== Exercise prompt ==
Repeat the stretch of entries below from the line with "ATOM 11 C C" through the line with "ATOM 25 N N". Include both ends and add nothing.

Data items:
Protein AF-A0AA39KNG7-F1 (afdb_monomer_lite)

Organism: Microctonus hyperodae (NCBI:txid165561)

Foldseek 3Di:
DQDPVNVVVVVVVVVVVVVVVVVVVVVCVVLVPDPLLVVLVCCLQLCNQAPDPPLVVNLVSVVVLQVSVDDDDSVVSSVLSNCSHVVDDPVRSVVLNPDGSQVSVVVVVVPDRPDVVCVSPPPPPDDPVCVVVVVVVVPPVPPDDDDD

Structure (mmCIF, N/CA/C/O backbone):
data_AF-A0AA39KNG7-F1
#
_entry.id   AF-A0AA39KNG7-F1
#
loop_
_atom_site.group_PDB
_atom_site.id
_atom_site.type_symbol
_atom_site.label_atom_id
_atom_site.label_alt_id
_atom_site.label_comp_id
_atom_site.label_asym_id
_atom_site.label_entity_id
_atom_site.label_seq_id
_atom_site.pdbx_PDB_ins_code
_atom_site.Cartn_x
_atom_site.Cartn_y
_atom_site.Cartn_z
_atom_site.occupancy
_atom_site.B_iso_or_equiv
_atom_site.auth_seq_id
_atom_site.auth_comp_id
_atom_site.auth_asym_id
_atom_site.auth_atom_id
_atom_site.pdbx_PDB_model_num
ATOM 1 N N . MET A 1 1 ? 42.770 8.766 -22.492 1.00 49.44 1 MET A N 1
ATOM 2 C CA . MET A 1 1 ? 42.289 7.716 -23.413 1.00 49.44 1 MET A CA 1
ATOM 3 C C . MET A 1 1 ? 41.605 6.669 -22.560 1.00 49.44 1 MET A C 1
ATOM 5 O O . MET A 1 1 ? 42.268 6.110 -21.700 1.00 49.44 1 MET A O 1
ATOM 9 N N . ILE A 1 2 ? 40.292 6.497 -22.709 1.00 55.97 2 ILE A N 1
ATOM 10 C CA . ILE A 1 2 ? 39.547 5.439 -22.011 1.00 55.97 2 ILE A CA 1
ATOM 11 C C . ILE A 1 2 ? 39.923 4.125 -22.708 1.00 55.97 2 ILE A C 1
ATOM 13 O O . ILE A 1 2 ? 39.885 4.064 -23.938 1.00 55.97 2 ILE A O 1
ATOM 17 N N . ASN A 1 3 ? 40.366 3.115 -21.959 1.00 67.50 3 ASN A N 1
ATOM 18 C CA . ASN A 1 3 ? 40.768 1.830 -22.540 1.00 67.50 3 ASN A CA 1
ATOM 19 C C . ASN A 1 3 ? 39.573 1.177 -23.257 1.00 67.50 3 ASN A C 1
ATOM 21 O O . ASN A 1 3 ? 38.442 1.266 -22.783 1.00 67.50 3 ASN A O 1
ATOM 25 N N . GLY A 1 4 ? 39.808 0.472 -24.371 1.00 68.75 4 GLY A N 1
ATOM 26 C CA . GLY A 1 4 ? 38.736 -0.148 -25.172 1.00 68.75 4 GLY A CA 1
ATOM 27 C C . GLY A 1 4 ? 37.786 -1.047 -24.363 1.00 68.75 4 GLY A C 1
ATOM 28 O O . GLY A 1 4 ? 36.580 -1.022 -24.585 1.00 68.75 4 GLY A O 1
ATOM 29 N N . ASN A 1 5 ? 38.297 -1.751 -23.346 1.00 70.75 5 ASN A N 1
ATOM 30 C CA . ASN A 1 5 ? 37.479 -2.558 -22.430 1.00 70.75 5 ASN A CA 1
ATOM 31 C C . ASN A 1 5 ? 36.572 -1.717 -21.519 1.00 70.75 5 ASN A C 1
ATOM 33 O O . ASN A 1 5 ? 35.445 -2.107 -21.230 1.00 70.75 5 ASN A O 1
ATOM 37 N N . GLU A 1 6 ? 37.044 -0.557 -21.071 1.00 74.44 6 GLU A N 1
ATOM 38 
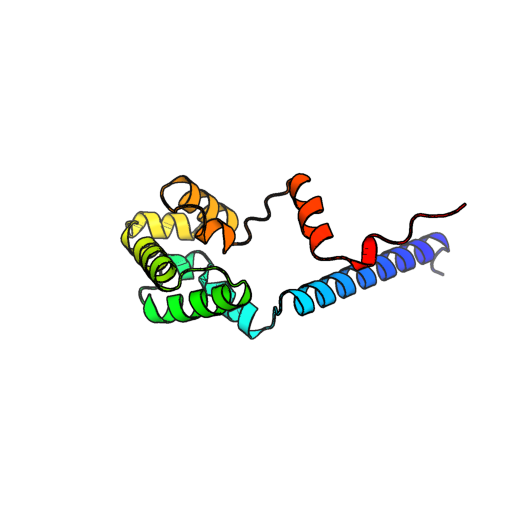C CA . GLU A 1 6 ? 36.286 0.351 -20.208 1.00 74.44 6 GLU A CA 1
ATOM 39 C C . GLU A 1 6 ? 35.158 1.037 -20.999 1.00 74.44 6 GLU A C 1
ATOM 41 O O . GLU A 1 6 ? 34.044 1.175 -20.495 1.00 74.44 6 GLU A O 1
ATOM 46 N N . SER A 1 7 ? 35.395 1.328 -22.285 1.00 81.69 7 SER A N 1
ATOM 47 C CA . SER A 1 7 ? 34.364 1.796 -23.222 1.00 81.69 7 SER A CA 1
ATOM 48 C C . SER A 1 7 ? 33.239 0.772 -23.422 1.00 81.69 7 SER A C 1
ATOM 50 O O . SER A 1 7 ? 32.067 1.139 -23.380 1.00 81.69 7 SER A O 1
ATOM 52 N N . ILE A 1 8 ? 33.576 -0.514 -23.590 1.00 88.56 8 ILE A N 1
ATOM 53 C CA . ILE A 1 8 ? 32.581 -1.589 -23.763 1.00 88.56 8 ILE A CA 1
ATOM 54 C C . ILE A 1 8 ? 31.730 -1.752 -22.497 1.00 88.56 8 ILE A C 1
ATOM 56 O O . ILE A 1 8 ? 30.510 -1.884 -22.576 1.00 88.56 8 ILE A O 1
ATOM 60 N N . VAL A 1 9 ? 32.346 -1.709 -21.311 1.00 89.75 9 VAL A N 1
ATOM 61 C CA . VAL A 1 9 ? 31.614 -1.825 -20.037 1.00 89.75 9 VAL A CA 1
ATOM 62 C C . VAL A 1 9 ? 30.634 -0.664 -19.846 1.00 89.75 9 VAL A C 1
ATOM 64 O O . VAL A 1 9 ? 29.507 -0.888 -19.396 1.00 89.75 9 VAL A O 1
ATOM 67 N N . ILE A 1 10 ? 31.033 0.564 -20.190 1.00 92.81 10 ILE A N 1
ATOM 68 C CA . ILE A 1 10 ? 30.152 1.739 -20.128 1.00 92.81 10 ILE A CA 1
ATOM 69 C C . ILE A 1 10 ? 28.970 1.571 -21.088 1.00 92.81 10 ILE A C 1
ATOM 71 O O . ILE A 1 10 ? 27.827 1.782 -20.684 1.00 92.81 10 ILE A O 1
ATOM 75 N N . GLU A 1 11 ? 29.221 1.128 -22.319 1.00 93.75 11 GLU A N 1
ATOM 76 C CA . GLU A 1 11 ? 28.172 0.914 -23.316 1.00 93.75 11 GLU A CA 1
ATOM 77 C C . GLU A 1 11 ? 27.162 -0.156 -22.874 1.00 93.75 11 GLU A C 1
ATOM 79 O O . GLU A 1 11 ? 25.951 0.058 -22.948 1.00 93.75 11 GLU A O 1
ATOM 84 N N . VAL A 1 12 ? 27.635 -1.284 -22.335 1.00 93.19 12 VAL A N 1
ATOM 85 C CA . VAL A 1 12 ? 26.758 -2.341 -21.809 1.00 93.19 12 VAL A CA 1
ATOM 86 C C . VAL A 1 12 ? 25.898 -1.818 -20.657 1.00 93.19 12 VAL A C 1
ATOM 88 O O . VAL A 1 12 ? 24.691 -2.055 -20.634 1.00 93.19 12 VAL A O 1
ATOM 91 N N . ARG A 1 13 ? 26.483 -1.067 -19.713 1.00 94.25 13 ARG A N 1
ATOM 92 C CA . ARG A 1 13 ? 25.730 -0.464 -18.599 1.00 94.25 13 ARG A CA 1
ATOM 93 C C . ARG A 1 13 ? 24.661 0.503 -19.094 1.00 94.25 13 ARG A C 1
ATOM 95 O O . ARG A 1 13 ? 23.546 0.473 -18.577 1.00 94.25 13 ARG A O 1
ATOM 102 N N . GLN A 1 14 ? 24.988 1.314 -20.096 1.00 95.62 14 GLN A N 1
ATOM 103 C CA . GLN A 1 14 ? 24.060 2.267 -20.689 1.00 95.62 14 GLN A CA 1
ATOM 104 C C . GLN A 1 14 ? 22.869 1.553 -21.341 1.00 95.62 14 GLN A C 1
ATOM 106 O O . GLN A 1 14 ? 21.721 1.881 -21.044 1.00 95.62 14 GLN A O 1
ATOM 111 N N . ARG A 1 15 ? 23.121 0.501 -22.131 1.00 94.62 15 ARG A N 1
ATOM 112 C CA . ARG A 1 15 ? 22.051 -0.305 -22.744 1.00 94.62 15 ARG A CA 1
ATOM 113 C C . ARG A 1 15 ? 21.181 -1.016 -21.705 1.00 94.62 15 ARG A C 1
ATOM 115 O O . ARG A 1 15 ? 19.960 -1.051 -21.843 1.00 94.62 15 ARG A O 1
ATOM 122 N N . CYS A 1 16 ? 21.780 -1.545 -20.637 1.00 95.62 16 CYS A N 1
ATOM 123 C CA . CYS A 1 16 ? 21.024 -2.130 -19.526 1.00 95.62 16 CYS A CA 1
ATOM 124 C C . CYS A 1 16 ? 20.127 -1.089 -18.842 1.00 95.62 16 CYS A C 1
ATOM 126 O O . CYS A 1 16 ? 18.965 -1.373 -18.555 1.00 95.62 16 CYS A O 1
ATOM 128 N N . LEU A 1 17 ? 20.640 0.119 -18.596 1.00 94.38 17 LEU A N 1
ATOM 129 C CA . LEU A 1 17 ? 19.856 1.202 -18.008 1.00 94.38 17 LEU A CA 1
ATOM 130 C C . LEU A 1 17 ? 18.673 1.587 -18.906 1.00 94.38 17 LEU A C 1
ATOM 132 O O . LEU A 1 17 ? 17.550 1.706 -18.417 1.00 94.38 17 LEU A O 1
ATOM 136 N N . GLU A 1 18 ? 18.899 1.727 -20.211 1.00 96.44 18 GLU A N 1
ATOM 137 C CA . GLU A 1 18 ? 17.848 2.017 -21.193 1.00 96.44 18 GLU A CA 1
ATOM 138 C C . GLU A 1 18 ? 16.763 0.938 -21.206 1.00 96.44 18 GLU A C 1
ATOM 140 O O . GLU A 1 18 ? 15.572 1.265 -21.207 1.00 96.44 18 GLU A O 1
ATOM 145 N N . PHE A 1 19 ? 17.157 -0.336 -21.131 1.00 95.25 19 PHE A N 1
ATOM 146 C CA . PHE A 1 19 ? 16.224 -1.451 -20.997 1.00 95.25 19 PHE A CA 1
ATOM 147 C C . PHE A 1 19 ? 15.370 -1.322 -19.731 1.00 95.25 19 PHE A C 1
ATOM 149 O O . PHE A 1 19 ? 14.143 -1.347 -19.827 1.00 95.25 19 PHE A O 1
ATOM 156 N N . TYR A 1 20 ? 15.981 -1.125 -18.557 1.00 93.94 20 TYR A N 1
ATOM 157 C CA . TYR A 1 20 ? 15.235 -1.019 -17.297 1.00 93.94 20 TYR A CA 1
ATOM 158 C C . TYR A 1 20 ? 14.298 0.191 -17.270 1.00 93.94 20 TYR A C 1
ATOM 160 O O . TYR A 1 20 ? 13.148 0.067 -16.848 1.00 93.94 20 TYR A O 1
ATOM 168 N N . VAL A 1 21 ? 14.748 1.347 -17.766 1.00 92.94 21 VAL A N 1
ATOM 169 C CA . VAL A 1 21 ? 13.912 2.552 -17.875 1.00 92.94 21 VAL A CA 1
ATOM 170 C C . VAL A 1 21 ? 12.728 2.308 -18.810 1.00 92.94 21 VAL A C 1
ATOM 172 O O . VAL A 1 21 ? 11.605 2.707 -18.501 1.00 92.94 21 VAL A O 1
ATOM 175 N N . THR A 1 22 ? 12.956 1.645 -19.943 1.00 94.25 22 THR A N 1
ATOM 176 C CA . THR A 1 22 ? 11.903 1.337 -20.920 1.00 94.25 22 THR A CA 1
ATOM 177 C C . THR A 1 22 ? 10.904 0.335 -20.355 1.00 94.25 22 THR A C 1
ATOM 179 O O . THR A 1 22 ? 9.700 0.587 -20.393 1.00 94.25 22 THR A O 1
ATOM 182 N N . ALA A 1 23 ? 11.390 -0.750 -19.753 1.00 90.81 23 ALA A N 1
ATOM 183 C CA . ALA A 1 23 ? 10.557 -1.752 -19.104 1.00 90.81 23 ALA A CA 1
ATOM 184 C C . ALA A 1 23 ? 9.685 -1.124 -18.006 1.00 90.81 23 ALA A C 1
ATOM 186 O O . ALA A 1 23 ? 8.475 -1.336 -17.992 1.00 90.81 23 ALA A O 1
ATOM 187 N N . ALA A 1 24 ? 10.265 -0.283 -17.142 1.00 87.12 24 ALA A N 1
ATOM 188 C CA . ALA A 1 24 ? 9.519 0.422 -16.102 1.00 87.12 24 ALA A CA 1
ATOM 189 C C . ALA A 1 24 ? 8.428 1.334 -16.689 1.00 87.12 24 ALA A C 1
ATOM 191 O O . ALA A 1 24 ? 7.290 1.310 -16.220 1.00 87.12 24 ALA A O 1
ATOM 192 N N . LYS A 1 25 ? 8.733 2.096 -17.750 1.00 87.12 25 LYS A N 1
ATOM 193 C CA . LYS A 1 25 ? 7.745 2.950 -18.433 1.00 87.12 25 LYS A CA 1
ATOM 194 C C . LYS A 1 25 ? 6.585 2.140 -19.012 1.00 87.12 25 LYS A C 1
ATOM 196 O O . LYS A 1 25 ? 5.433 2.524 -18.824 1.00 87.12 25 LYS A O 1
ATOM 201 N N . GLU A 1 26 ? 6.866 1.031 -19.692 1.00 87.44 26 GLU A N 1
ATOM 202 C CA . GLU A 1 26 ? 5.827 0.177 -20.281 1.00 87.44 26 GLU A CA 1
ATOM 203 C C . GLU A 1 26 ? 4.978 -0.529 -19.216 1.00 87.44 26 GLU A C 1
ATOM 205 O O . GLU A 1 26 ? 3.756 -0.611 -19.359 1.00 87.44 26 GLU A O 1
ATOM 210 N N . ILE A 1 27 ? 5.586 -0.961 -18.107 1.00 84.38 27 ILE A N 1
ATOM 211 C CA . ILE A 1 27 ? 4.860 -1.502 -16.951 1.00 84.38 27 ILE A CA 1
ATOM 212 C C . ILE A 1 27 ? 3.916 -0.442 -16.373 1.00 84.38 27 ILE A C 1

== Written response ==
ATOM 11 C C . ILE A 1 2 ? 39.923 4.125 -22.708 1.00 55.97 2 ILE A C 1
ATOM 13 O O . ILE A 1 2 ? 39.885 4.064 -23.938 1.00 55.97 2 ILE A O 1
ATOM 17 N N . ASN A 1 3 ? 40.366 3.115 -21.959 1.00 67.50 3 ASN A N 1
ATOM 18 C CA . ASN A 1 3 ? 40.768 1.830 -22.540 1.00 67.50 3 ASN A CA 1
ATOM 19 C C . ASN A 1 3 ? 39.573 1.177 -23.257 1.00 67.50 3 ASN A C 1
ATOM 21 O O . ASN A 1 3 ? 38.442 1.266 -22.783 1.00 67.50 3 ASN A O 1
ATOM 25 N N . GLY A 1 4 ? 39.808 0.472 -24.371 1.00 68.75 4 GLY A N 1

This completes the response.